2) Contractors and offshore teams are high-risk insiders
This case centres on a third-party consultant working offshore, getting information as results were being obtained or shortly after. These are exactly the scenarios where insider populations are fluid, time-critical, and operationally distant from HQ controls. Practical upgrade: treat contractors as a first-class insider list population, with tighter onboarding to the list, contractual hooks for personal data collection, and stricter acknowledgement timelines.
3) The confidential list to insider list transition must be auditable
The disclosure committee decision to convert the confidential list into an insider list is explicit in the Final Notice. That is helpful for the issuer, because it shows governance and timing. But many firms struggle to preserve historic versions and change logs, especially where spreadsheets are involved. Insider list audit trail expectations include being able to evidence who was added or removed, when, by whom, and to preserve list versions. Practical upgrade: maintain an electronic insider list with preserved versions and an audit trail that captures list changes and access events.
4) Insider lists do not stop dealing, so controls need teeth
The uncomfortable truth is that insider lists are primarily record keeping and notification controls. They do not physically prevent someone trading in their own brokerage account. That is why a broader control stack matters:
- Targeted reminders at the moment of becoming an insider, not just “please read the policy”

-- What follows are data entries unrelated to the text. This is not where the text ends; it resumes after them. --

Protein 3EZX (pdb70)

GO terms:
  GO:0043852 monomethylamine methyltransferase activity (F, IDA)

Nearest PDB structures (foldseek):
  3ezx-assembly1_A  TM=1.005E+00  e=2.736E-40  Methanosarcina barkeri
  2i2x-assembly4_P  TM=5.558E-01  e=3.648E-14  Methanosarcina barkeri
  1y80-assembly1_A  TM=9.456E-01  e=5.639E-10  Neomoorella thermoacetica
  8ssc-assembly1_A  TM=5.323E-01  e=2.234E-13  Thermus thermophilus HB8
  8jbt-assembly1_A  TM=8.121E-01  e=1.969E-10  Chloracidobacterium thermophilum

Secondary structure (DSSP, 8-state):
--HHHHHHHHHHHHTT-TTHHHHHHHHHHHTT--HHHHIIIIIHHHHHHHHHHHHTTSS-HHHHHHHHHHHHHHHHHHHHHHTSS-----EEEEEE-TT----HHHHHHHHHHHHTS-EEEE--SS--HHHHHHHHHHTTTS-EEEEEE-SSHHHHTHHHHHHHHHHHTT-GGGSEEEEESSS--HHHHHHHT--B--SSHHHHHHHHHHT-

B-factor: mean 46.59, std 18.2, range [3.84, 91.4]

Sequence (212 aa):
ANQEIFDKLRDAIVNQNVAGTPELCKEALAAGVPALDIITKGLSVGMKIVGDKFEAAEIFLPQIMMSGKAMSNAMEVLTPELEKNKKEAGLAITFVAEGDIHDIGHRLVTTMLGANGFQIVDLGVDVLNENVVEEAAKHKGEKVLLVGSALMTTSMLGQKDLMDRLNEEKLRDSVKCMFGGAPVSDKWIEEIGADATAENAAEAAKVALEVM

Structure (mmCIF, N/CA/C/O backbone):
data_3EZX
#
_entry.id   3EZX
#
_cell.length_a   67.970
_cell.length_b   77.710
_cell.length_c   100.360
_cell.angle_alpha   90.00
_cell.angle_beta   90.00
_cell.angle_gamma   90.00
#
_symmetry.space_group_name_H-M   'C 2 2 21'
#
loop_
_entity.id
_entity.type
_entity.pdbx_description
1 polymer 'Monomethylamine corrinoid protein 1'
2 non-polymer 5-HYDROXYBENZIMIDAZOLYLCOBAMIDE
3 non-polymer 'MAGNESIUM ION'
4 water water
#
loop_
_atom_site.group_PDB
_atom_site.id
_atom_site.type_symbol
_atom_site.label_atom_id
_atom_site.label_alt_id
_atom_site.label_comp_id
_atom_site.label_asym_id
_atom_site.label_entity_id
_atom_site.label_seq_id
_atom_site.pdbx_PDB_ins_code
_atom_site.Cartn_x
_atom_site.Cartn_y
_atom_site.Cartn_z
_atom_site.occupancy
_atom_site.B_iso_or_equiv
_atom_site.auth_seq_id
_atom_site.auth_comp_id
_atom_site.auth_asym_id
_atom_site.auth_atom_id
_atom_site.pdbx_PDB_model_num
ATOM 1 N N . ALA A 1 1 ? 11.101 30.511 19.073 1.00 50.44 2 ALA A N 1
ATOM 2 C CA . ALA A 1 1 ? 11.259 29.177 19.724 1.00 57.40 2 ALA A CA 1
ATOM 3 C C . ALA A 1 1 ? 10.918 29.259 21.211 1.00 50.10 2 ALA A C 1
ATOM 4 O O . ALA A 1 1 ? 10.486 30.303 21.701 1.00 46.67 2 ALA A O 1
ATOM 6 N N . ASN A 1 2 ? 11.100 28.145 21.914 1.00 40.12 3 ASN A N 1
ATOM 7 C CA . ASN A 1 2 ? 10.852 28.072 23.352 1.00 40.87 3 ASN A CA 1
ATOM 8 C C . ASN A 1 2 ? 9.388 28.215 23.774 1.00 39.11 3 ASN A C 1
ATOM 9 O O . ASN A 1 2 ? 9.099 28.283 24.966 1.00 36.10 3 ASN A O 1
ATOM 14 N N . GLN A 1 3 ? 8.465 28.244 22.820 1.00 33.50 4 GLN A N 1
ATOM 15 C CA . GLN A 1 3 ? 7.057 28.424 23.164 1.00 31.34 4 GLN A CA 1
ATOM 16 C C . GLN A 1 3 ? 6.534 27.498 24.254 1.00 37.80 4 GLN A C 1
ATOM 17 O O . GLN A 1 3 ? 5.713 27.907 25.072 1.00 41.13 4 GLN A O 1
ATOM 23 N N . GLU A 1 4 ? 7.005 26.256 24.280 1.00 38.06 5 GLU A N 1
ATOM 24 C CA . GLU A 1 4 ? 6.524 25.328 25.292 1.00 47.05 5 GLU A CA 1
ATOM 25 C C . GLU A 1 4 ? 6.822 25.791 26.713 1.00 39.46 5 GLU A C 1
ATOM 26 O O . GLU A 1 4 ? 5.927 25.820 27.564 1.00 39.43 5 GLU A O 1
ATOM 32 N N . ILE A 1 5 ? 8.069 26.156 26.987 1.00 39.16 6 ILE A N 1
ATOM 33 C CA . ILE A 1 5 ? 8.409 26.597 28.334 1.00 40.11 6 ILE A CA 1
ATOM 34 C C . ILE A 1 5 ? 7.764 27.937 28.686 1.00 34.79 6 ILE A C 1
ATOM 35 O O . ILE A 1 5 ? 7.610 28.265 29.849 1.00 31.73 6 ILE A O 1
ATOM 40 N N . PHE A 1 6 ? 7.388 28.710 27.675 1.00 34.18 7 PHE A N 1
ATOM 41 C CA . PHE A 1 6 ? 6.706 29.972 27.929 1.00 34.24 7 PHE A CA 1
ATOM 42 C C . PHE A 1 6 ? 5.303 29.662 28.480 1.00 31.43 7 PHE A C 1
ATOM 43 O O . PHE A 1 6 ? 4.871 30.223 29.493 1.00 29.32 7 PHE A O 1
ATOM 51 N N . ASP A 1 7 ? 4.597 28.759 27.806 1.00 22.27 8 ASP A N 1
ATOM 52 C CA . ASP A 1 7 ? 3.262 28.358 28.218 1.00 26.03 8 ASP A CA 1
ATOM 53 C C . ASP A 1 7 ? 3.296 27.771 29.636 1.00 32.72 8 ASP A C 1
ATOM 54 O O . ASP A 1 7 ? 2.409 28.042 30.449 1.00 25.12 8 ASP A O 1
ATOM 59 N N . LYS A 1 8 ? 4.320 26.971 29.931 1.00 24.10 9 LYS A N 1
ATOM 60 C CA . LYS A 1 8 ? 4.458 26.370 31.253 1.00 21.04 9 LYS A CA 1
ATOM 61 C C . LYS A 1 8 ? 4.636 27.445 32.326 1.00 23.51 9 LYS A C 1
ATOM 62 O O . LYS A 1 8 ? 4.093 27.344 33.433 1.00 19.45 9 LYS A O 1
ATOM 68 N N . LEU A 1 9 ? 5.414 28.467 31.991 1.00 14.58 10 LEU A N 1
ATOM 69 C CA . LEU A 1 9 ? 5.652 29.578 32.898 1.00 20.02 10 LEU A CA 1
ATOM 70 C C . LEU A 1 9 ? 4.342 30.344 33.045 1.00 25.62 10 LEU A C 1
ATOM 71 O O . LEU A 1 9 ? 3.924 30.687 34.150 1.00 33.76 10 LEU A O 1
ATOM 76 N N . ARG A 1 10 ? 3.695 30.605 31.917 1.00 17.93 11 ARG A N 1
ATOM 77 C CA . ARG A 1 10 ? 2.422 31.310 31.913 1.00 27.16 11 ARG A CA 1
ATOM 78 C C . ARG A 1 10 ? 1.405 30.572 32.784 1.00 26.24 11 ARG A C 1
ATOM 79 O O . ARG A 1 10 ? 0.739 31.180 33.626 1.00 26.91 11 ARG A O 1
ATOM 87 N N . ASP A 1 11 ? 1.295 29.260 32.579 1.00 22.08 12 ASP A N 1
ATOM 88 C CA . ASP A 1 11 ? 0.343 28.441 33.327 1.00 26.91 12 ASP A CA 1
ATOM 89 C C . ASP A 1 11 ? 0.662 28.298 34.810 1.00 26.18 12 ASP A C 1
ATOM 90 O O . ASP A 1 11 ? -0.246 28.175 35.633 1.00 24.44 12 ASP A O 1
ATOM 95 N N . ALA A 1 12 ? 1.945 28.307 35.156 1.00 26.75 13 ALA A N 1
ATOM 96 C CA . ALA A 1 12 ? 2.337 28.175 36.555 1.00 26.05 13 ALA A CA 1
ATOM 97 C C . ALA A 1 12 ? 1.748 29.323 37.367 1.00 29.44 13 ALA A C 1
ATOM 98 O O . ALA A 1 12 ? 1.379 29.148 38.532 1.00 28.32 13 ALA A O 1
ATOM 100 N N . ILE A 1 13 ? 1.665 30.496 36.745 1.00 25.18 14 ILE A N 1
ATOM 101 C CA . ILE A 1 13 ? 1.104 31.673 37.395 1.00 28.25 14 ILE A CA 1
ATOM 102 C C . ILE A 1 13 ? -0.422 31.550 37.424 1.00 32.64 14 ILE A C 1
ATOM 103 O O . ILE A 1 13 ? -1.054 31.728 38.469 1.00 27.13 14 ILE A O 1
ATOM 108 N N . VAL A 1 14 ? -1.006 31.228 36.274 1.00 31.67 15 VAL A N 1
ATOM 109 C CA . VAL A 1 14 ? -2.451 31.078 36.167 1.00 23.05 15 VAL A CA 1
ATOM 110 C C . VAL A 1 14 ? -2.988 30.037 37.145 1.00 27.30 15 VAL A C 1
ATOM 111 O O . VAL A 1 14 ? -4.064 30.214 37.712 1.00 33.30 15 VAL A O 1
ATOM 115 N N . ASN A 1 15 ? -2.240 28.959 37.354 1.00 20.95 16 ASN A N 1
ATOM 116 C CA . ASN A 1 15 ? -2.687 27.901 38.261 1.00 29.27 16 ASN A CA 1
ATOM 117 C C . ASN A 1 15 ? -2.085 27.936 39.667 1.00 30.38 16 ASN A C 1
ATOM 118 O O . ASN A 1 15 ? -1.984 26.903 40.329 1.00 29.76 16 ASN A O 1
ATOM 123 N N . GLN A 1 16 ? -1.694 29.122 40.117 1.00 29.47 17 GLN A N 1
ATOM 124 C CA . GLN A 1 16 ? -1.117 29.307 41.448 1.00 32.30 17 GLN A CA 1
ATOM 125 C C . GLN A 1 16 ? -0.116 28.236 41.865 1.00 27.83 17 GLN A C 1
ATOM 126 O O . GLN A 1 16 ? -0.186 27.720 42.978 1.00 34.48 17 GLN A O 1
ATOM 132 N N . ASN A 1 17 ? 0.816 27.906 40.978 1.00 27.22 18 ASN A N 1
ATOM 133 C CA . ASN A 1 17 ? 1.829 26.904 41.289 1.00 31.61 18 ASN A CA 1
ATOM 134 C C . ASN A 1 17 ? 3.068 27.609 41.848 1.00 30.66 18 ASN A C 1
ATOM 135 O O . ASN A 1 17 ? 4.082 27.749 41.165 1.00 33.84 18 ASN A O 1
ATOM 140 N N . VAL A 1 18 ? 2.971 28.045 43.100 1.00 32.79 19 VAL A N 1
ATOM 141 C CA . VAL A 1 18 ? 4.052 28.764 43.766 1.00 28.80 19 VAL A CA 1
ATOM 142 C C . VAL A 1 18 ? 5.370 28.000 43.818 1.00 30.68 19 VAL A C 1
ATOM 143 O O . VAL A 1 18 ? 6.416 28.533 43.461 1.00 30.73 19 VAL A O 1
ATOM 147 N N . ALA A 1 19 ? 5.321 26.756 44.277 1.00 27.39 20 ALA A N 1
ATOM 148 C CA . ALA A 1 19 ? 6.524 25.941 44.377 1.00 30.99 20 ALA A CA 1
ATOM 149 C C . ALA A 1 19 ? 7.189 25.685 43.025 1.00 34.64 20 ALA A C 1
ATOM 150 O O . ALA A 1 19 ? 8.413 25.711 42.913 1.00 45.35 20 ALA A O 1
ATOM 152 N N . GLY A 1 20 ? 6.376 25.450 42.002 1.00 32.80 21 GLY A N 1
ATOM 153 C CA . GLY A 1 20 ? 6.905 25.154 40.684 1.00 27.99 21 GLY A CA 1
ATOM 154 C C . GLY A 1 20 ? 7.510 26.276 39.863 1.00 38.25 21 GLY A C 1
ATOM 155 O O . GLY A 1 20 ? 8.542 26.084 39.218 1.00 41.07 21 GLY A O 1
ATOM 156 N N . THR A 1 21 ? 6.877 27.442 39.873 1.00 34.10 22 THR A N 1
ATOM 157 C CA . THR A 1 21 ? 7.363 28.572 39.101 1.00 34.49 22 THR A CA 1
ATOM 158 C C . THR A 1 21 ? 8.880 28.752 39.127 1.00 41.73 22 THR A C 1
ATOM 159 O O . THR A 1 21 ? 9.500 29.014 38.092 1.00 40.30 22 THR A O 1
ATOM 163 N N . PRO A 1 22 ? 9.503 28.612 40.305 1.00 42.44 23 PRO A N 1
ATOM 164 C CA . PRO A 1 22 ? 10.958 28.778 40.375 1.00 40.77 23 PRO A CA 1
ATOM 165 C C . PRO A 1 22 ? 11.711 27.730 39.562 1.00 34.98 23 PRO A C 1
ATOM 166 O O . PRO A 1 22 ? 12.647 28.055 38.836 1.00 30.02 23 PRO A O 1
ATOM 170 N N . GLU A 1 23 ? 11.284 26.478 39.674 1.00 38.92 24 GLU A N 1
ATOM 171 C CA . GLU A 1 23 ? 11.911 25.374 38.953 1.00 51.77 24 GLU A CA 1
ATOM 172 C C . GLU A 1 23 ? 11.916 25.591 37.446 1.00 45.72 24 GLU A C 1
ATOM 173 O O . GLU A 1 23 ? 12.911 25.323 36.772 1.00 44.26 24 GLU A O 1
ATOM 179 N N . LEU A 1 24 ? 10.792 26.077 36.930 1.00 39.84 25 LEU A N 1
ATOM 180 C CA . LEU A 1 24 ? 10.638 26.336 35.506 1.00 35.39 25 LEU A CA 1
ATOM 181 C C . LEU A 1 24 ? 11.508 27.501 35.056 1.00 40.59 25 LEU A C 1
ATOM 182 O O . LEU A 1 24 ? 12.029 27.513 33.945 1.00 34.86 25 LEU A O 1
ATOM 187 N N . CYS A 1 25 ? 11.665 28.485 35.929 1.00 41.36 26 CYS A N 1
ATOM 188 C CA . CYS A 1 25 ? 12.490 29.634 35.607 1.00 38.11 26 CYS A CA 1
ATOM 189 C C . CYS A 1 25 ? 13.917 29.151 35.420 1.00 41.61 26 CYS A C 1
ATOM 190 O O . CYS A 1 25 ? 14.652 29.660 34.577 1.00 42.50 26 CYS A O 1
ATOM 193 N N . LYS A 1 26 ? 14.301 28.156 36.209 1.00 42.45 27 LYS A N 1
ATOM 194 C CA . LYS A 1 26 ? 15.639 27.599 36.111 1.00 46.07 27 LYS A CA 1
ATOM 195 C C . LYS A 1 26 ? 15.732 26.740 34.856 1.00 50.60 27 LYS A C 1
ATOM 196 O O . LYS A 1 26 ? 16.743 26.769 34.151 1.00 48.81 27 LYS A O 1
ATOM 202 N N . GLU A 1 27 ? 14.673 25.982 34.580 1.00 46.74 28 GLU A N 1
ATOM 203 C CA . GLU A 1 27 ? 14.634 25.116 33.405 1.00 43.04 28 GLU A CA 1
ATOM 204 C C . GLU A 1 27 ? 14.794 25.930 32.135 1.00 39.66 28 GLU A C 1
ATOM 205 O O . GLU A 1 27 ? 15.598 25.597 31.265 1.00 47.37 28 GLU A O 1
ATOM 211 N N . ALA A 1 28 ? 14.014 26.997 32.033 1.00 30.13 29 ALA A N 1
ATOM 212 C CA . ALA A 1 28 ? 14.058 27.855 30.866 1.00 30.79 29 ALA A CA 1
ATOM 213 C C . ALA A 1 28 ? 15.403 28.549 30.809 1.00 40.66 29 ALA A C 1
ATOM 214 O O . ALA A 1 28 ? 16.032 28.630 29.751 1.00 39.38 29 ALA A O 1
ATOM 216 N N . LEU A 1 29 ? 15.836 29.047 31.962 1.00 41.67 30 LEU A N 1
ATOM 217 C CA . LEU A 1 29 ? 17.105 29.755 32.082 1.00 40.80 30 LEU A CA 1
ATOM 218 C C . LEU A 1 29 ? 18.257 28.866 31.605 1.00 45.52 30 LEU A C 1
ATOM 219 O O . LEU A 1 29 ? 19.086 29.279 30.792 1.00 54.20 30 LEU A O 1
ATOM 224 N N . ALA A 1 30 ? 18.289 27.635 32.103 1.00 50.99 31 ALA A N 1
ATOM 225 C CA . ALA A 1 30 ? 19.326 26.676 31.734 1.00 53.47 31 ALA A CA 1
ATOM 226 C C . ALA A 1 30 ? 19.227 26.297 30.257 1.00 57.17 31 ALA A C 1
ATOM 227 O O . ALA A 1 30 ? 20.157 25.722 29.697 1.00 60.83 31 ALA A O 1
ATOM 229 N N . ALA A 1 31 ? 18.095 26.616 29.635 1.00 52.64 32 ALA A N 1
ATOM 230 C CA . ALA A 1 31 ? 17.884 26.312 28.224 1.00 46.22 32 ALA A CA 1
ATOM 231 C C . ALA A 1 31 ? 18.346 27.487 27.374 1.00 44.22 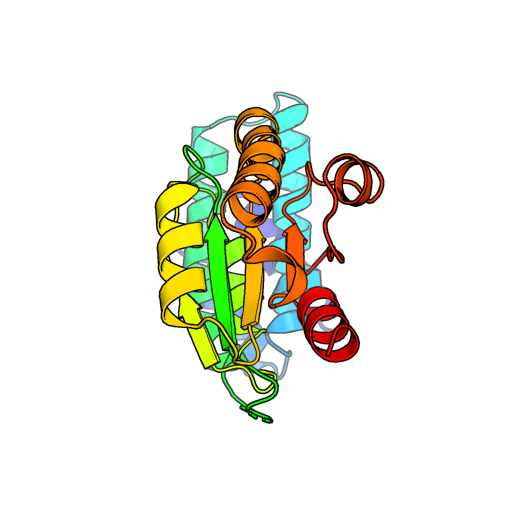32 ALA A C 1
ATOM 232 O O . ALA A 1 31 ? 17.944 27.635 26.223 1.00 41.97 32 ALA A O 1
ATOM 234 N N . GLY A 1 32 ? 19.182 28.332 27.964 1.00 44.80 33 GLY A N 1
ATOM 235 C CA . GLY A 1 32 ? 19.699 29.480 27.249 1.00 42.37 33 GLY A CA 1
ATOM 236 C C . GLY A 1 32 ? 18.680 30.574 26.995 1.00 45.29 33 GLY A C 1
ATOM 237 O O . GLY A 1 32 ? 18.918 31.464 26.176 1.00 46.51 33 GLY A O 1
ATOM 238 N N . VAL A 1 33 ? 17.544 30.524 27.680 1.00 43.27 34 VAL A N 1
ATOM 239 C CA . VAL A 1 33 ? 16.531 31.547 27.478 1.00 39.97 34 VAL A CA 1
ATOM 240 C C . VAL A 1 33 ? 16.812 32.742 28.383 1.00 40.03 34 VAL A C 1
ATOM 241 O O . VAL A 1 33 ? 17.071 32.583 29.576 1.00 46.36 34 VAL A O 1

- Monitoring and escalation for non-responsive insiders
- Stronger controls around who gets live results and how widely they are distributed
- Cultural reinforcement that offshore intel is market-sensitive
The FCA’s narrative also shows how detection may occur externally, through STORs and FCA surveillance, not via the issuer. Issuers should assume regulators can connect the dots, and that insider lists will be used to test who plausibly had access.
Recommended actions for insider list managers
If you want to pressure test your current process against the Gerrity fact pattern, these are the checks that matter most:
- Can you evidence the exact inside information start time and the decision to activate the insider list?
- Do you capture a written acknowledgement from every insider, especially contractors, and chase non-responders?
- Do you preserve insider list versions and a complete audit trail of changes?
- Is your confidential list process linked to your insider list process with a clear, logged conversion step?
- Can you respond quickly to regulator questions with complete, exportable records, rather than stitched-together spreadsheets?
Final takeaway
The Gerrity Final Notice is a strong example of an issuer-side insider list process being triggered and executed, and still not being enough on its own. The FCA Final Notice is directed at the individual for insider dealing. It does not allege wrongdoing by the issuer, nor does it suggest their disclosure committee process or insider list operation was itself non-compliant. The list did what it was supposed to do. It marked the point at which information became price-sensitive, documented who was brought inside the wall, and communicated dealing obligations. What would have happened if the issuer had no inside information controls in place?
The case underlines what compliance teams already know. Insider lists are only effective when they are backed by acknowledgements, audit trails, contractor governance, and escalation mechanisms that make the obligation real, even when the insider is offshore, external, and trading through multiple brokers.